__Task instructions__: Report all lines of the data below that hold the word "Campylobacter".
=== Input ===
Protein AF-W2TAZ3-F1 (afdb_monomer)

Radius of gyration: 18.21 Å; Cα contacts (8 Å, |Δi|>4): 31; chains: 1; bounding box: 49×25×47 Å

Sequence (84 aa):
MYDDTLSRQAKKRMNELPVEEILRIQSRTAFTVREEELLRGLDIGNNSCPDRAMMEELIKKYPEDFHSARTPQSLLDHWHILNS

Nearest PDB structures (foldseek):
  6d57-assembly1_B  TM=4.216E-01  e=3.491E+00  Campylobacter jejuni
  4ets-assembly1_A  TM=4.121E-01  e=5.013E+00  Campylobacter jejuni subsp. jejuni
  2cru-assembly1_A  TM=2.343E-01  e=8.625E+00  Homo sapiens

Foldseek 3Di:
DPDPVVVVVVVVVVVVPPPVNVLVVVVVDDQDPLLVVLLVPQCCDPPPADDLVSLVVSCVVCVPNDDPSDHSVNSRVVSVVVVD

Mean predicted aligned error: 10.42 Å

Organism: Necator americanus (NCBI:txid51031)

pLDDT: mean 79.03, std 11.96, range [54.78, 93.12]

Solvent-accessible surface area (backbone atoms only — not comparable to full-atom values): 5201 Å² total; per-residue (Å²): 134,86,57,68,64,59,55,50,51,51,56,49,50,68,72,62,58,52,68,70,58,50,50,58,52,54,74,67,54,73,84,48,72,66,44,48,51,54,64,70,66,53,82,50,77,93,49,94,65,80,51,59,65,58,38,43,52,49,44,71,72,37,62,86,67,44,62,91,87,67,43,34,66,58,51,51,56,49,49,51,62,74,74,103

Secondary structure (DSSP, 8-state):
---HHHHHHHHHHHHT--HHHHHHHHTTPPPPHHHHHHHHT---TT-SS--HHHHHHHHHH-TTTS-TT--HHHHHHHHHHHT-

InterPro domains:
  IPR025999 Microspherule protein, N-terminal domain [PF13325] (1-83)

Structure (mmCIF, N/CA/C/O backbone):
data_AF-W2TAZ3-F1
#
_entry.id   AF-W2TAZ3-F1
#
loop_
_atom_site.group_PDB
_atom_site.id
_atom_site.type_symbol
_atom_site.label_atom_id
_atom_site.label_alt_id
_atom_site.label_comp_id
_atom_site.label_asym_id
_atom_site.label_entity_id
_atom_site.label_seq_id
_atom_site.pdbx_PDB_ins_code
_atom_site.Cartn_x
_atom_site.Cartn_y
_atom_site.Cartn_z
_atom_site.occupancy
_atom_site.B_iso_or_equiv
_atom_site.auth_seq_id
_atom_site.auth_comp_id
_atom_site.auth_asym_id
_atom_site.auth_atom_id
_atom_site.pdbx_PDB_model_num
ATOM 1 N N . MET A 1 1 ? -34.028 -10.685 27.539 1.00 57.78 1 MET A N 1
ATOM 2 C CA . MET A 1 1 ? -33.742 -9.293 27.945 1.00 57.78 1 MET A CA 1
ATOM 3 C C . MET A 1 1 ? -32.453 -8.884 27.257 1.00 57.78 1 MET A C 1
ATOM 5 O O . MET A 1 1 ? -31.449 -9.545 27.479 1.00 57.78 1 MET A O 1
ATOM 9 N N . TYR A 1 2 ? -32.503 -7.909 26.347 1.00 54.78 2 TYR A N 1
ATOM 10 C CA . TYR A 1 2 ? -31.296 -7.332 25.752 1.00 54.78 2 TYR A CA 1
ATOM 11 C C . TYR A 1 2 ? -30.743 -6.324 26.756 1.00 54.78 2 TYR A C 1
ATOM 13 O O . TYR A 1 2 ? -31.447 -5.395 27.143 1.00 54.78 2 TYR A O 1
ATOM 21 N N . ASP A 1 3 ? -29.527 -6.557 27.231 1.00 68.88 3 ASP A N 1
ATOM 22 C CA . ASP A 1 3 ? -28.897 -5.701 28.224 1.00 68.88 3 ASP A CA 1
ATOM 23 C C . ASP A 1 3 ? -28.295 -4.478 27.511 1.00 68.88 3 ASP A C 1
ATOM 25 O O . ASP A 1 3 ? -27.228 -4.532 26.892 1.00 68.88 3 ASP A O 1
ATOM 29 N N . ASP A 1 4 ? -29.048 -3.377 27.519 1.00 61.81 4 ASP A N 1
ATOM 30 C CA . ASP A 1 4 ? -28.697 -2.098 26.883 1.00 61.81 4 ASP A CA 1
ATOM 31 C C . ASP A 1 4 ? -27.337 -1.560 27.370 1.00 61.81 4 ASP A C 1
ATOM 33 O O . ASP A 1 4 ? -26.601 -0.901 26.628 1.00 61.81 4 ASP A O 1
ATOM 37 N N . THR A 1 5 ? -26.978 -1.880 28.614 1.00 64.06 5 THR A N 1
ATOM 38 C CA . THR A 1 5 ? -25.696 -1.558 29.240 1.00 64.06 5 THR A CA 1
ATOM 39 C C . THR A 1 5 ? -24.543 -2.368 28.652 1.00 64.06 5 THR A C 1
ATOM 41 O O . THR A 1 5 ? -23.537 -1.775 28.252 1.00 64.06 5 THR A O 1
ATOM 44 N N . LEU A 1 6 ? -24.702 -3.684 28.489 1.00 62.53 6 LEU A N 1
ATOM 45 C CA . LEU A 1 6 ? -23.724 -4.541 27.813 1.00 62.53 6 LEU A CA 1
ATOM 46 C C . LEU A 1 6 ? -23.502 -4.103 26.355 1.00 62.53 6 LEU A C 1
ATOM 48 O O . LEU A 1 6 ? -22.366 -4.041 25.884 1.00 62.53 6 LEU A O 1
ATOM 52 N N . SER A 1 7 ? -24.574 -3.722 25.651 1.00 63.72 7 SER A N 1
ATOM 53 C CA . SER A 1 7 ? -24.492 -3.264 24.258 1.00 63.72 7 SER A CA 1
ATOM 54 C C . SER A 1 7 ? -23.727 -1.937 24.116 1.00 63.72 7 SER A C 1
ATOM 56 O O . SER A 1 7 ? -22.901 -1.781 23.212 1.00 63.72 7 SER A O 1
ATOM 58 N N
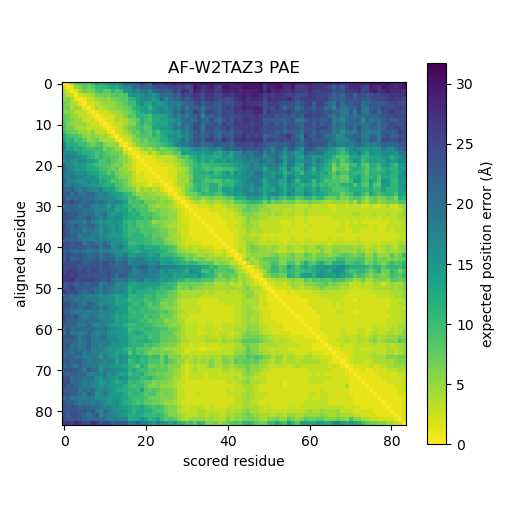 . ARG A 1 8 ? -23.921 -0.987 25.044 1.00 65.12 8 ARG A N 1
ATOM 59 C CA . ARG A 1 8 ? -23.148 0.273 25.083 1.00 65.12 8 ARG A CA 1
ATOM 60 C C . ARG A 1 8 ? -21.690 0.045 25.463 1.00 65.12 8 ARG A C 1
ATOM 62 O O . ARG A 1 8 ? -20.811 0.671 24.878 1.00 65.12 8 ARG A O 1
ATOM 69 N N . GLN A 1 9 ? -21.422 -0.861 26.401 1.00 61.34 9 GLN A N 1
ATOM 70 C CA . GLN A 1 9 ? -20.061 -1.187 26.819 1.00 61.34 9 GLN A CA 1
ATOM 71 C C . GLN A 1 9 ? -19.278 -1.893 25.702 1.00 61.34 9 GLN A C 1
ATOM 73 O O . GLN A 1 9 ? -18.112 -1.570 25.479 1.00 61.34 9 GLN A O 1
ATOM 78 N N . ALA A 1 10 ? -19.931 -2.775 24.940 1.00 60.28 10 ALA A N 1
ATOM 79 C CA . ALA A 1 10 ? -19.360 -3.378 23.739 1.00 60.28 10 ALA A CA 1
ATOM 80 C C . ALA A 1 10 ? -19.046 -2.323 22.662 1.00 60.28 10 ALA A C 1
ATOM 82 O O . ALA A 1 10 ? -17.929 -2.290 22.151 1.00 60.28 10 ALA A O 1
ATOM 83 N N . LYS A 1 11 ? -19.975 -1.394 22.380 1.00 60.78 11 LYS A N 1
ATOM 84 C CA . LYS A 1 11 ? -19.742 -0.269 21.448 1.00 60.78 11 LYS A CA 1
ATOM 85 C C . LYS A 1 11 ? -18.595 0.646 21.885 1.00 60.78 11 LYS A C 1
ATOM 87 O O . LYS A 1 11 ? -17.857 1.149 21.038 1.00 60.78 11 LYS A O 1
===
__Expected output__:
  6d57-assembly1_B  TM=4.216E-01  e=3.491E+00  Campylobacter jejuni
  4ets-assembly1_A  TM=4.121E-01  e=5.013E+00  Campylobacter jejuni subsp. jejuni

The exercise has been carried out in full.